▸ **About this task**
Your answer should consist only of the lines below from the one with "ATOM 88 C C" through the one with "ATOM 110 C CA", copied exactly.

▸ **Data supplied**
+ + + + + + +
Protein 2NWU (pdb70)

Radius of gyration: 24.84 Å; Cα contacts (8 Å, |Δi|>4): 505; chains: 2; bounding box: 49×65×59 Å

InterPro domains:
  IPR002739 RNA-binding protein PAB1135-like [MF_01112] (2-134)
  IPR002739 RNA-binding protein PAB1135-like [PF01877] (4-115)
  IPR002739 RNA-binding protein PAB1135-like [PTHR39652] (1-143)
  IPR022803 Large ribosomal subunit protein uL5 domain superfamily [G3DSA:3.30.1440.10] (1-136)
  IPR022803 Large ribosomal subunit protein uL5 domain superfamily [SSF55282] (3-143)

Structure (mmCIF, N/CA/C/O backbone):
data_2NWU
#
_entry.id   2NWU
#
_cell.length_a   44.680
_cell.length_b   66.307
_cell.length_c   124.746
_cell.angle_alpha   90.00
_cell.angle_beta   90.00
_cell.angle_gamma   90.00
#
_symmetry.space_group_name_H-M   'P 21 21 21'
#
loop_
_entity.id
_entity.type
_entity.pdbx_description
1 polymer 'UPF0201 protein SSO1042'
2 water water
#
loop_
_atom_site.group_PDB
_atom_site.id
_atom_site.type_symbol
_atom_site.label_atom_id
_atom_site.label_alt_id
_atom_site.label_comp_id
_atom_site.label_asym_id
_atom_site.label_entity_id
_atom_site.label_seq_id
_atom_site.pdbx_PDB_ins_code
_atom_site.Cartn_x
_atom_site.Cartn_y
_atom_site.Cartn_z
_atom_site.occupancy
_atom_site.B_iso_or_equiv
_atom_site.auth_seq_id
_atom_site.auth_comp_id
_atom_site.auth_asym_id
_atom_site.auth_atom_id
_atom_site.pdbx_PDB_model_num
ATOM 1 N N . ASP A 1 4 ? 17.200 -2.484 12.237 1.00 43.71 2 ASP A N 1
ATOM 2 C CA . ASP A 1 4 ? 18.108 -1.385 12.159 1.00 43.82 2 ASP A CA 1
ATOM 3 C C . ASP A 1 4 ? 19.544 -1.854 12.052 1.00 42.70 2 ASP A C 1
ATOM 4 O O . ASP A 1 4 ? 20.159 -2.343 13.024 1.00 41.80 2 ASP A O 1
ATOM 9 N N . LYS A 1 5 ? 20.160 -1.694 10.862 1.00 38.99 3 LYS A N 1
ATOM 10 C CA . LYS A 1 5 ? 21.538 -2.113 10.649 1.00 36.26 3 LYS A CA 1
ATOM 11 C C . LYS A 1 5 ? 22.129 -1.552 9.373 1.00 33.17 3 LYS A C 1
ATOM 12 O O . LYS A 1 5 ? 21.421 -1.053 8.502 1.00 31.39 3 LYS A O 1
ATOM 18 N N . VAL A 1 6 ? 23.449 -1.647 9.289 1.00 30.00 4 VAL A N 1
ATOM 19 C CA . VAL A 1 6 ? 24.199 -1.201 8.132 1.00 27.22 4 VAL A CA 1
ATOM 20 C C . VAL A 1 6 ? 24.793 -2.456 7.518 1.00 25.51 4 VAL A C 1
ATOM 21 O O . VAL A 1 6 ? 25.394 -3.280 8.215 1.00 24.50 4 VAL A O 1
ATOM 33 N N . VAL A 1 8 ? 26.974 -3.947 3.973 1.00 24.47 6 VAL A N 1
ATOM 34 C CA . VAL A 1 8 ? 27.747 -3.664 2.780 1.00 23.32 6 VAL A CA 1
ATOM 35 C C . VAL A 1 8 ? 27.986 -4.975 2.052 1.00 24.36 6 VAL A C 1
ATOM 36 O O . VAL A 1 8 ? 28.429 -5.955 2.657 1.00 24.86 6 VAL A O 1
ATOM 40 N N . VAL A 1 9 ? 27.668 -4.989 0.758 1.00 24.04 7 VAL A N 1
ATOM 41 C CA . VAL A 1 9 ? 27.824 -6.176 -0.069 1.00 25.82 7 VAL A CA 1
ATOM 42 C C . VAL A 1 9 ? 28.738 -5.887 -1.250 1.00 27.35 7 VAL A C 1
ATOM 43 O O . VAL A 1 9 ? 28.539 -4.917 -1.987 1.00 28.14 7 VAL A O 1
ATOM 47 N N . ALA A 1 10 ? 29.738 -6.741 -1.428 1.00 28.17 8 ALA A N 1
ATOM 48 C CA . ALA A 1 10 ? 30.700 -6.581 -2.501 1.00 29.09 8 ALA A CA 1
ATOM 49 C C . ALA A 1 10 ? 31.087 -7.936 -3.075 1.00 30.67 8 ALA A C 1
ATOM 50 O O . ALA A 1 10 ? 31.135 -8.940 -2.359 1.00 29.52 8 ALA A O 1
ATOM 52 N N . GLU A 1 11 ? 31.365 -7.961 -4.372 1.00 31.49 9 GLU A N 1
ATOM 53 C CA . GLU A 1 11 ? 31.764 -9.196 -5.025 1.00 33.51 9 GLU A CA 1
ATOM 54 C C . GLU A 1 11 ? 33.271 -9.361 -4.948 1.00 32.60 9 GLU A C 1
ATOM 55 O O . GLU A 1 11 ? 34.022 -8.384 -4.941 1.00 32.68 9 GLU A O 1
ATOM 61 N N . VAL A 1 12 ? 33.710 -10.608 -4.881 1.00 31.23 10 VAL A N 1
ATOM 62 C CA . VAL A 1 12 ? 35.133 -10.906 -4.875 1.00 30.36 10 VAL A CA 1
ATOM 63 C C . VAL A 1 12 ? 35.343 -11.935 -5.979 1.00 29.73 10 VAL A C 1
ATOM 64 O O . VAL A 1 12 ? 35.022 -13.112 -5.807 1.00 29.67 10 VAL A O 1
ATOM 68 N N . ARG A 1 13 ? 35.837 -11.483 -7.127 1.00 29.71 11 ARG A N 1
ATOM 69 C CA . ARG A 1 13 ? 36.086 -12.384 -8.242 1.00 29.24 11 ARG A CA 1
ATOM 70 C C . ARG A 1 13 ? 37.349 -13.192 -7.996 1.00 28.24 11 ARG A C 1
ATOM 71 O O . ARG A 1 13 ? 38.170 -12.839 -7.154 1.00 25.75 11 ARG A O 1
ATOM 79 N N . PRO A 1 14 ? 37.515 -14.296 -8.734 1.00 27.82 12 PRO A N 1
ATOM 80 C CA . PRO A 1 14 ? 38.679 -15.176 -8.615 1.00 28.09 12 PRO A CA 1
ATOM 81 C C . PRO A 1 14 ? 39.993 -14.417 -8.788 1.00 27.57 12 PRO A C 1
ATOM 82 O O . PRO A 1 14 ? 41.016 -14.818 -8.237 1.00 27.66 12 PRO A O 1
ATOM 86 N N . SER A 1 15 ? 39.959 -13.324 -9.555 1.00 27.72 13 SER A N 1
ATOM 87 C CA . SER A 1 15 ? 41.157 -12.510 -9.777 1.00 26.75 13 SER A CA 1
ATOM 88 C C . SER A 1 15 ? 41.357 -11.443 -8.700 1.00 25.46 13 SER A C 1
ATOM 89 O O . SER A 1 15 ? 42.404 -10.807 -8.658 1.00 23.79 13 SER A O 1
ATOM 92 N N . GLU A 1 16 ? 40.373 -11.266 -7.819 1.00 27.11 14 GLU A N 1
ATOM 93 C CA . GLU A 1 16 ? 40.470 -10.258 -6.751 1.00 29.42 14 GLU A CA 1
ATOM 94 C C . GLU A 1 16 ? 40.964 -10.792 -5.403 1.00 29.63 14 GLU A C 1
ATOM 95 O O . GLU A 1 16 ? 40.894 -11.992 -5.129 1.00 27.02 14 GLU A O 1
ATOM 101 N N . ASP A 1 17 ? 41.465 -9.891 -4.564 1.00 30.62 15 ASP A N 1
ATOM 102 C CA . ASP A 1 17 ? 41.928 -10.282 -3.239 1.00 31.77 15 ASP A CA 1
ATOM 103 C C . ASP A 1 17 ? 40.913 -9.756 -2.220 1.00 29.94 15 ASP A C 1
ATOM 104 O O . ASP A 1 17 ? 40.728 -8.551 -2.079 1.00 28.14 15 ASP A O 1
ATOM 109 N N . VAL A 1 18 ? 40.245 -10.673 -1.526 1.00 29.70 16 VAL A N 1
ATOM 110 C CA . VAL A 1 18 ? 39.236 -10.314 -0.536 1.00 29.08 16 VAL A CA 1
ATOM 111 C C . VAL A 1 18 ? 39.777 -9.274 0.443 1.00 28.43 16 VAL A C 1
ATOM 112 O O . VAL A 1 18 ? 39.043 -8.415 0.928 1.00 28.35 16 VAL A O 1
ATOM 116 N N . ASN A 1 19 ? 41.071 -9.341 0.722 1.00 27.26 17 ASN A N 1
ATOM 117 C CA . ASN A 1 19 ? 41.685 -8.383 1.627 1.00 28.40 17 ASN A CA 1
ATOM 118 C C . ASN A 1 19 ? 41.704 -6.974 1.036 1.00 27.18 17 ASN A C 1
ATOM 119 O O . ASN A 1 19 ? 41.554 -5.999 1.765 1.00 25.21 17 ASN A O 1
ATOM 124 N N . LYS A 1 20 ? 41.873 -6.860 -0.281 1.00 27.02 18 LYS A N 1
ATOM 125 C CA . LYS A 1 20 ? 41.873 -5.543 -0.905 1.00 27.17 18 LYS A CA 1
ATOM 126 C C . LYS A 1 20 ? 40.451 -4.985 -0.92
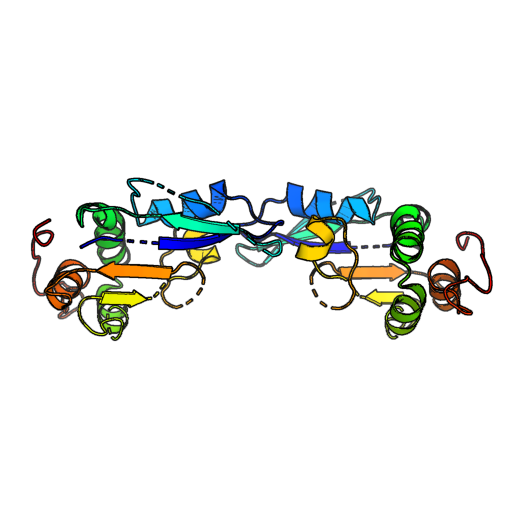1 1.00 27.21 18 LYS A C 1
ATOM 127 O O . LYS A 1 20 ? 40.244 -3.779 -0.769 1.00 26.35 18 LYS A O 1
ATOM 133 N N . VAL A 1 21 ? 39.469 -5.866 -1.088 1.00 24.41 19 VAL A N 1
ATOM 134 C CA . VAL A 1 21 ? 38.079 -5.433 -1.086 1.00 24.40 19 VAL A CA 1
ATOM 135 C C . VAL A 1 21 ? 37.654 -5.040 0.337 1.00 24.96 19 VAL A C 1
ATOM 136 O O . VAL A 1 21 ? 36.922 -4.070 0.530 1.00 24.94 19 VAL A O 1
ATOM 140 N N . LEU A 1 22 ? 38.108 -5.795 1.337 1.00 24.05 20 LEU A N 1
ATOM 141 C CA . LEU A 1 22 ? 37.780 -5.478 2.731 1.00 22.98 20 LEU A CA 1
ATOM 142 C C . LEU A 1 22 ? 38.453 -4.169 3.128 1.00 22.45 20 LEU A C 1
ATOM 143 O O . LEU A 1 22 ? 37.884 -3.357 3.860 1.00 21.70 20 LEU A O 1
+ + + + + + +
▸ **Reply**
ATOM 88 C C . SER A 1 15 ? 41.357 -11.443 -8.700 1.00 25.46 13 SER A C 1
ATOM 89 O O . SER A 1 15 ? 42.404 -10.807 -8.658 1.00 23.79 13 SER A O 1
ATOM 92 N N . GLU A 1 16 ? 40.373 -11.266 -7.819 1.00 27.11 14 GLU A N 1
ATOM 93 C CA . GLU A 1 16 ? 40.470 -10.258 -6.751 1.00 29.42 14 GLU A CA 1
ATOM 94 C C . GLU A 1 16 ? 40.964 -10.792 -5.403 1.00 29.63 14 GLU A C 1
ATOM 95 O O . GLU A 1 16 ? 40.894 -11.992 -5.129 1.00 27.02 14 GLU A O 1
ATOM 101 N N . ASP A 1 17 ? 41.465 -9.891 -4.564 1.00 30.62 15 ASP A N 1
ATOM 102 C CA . ASP A 1 17 ? 41.928 -10.282 -3.239 1.00 31.77 15 ASP A CA 1
ATOM 103 C C . ASP A 1 17 ? 40.913 -9.756 -2.220 1.00 29.94 15 ASP A C 1
ATOM 104 O O . ASP A 1 17 ? 40.728 -8.551 -2.079 1.00 28.14 15 ASP A O 1
ATOM 109 N N . VAL A 1 18 ? 40.245 -10.673 -1.526 1.00 29.70 16 VAL A N 1
ATOM 110 C CA . VAL A 1 18 ? 39.236 -10.314 -0.536 1.00 29.08 16 VAL A CA 1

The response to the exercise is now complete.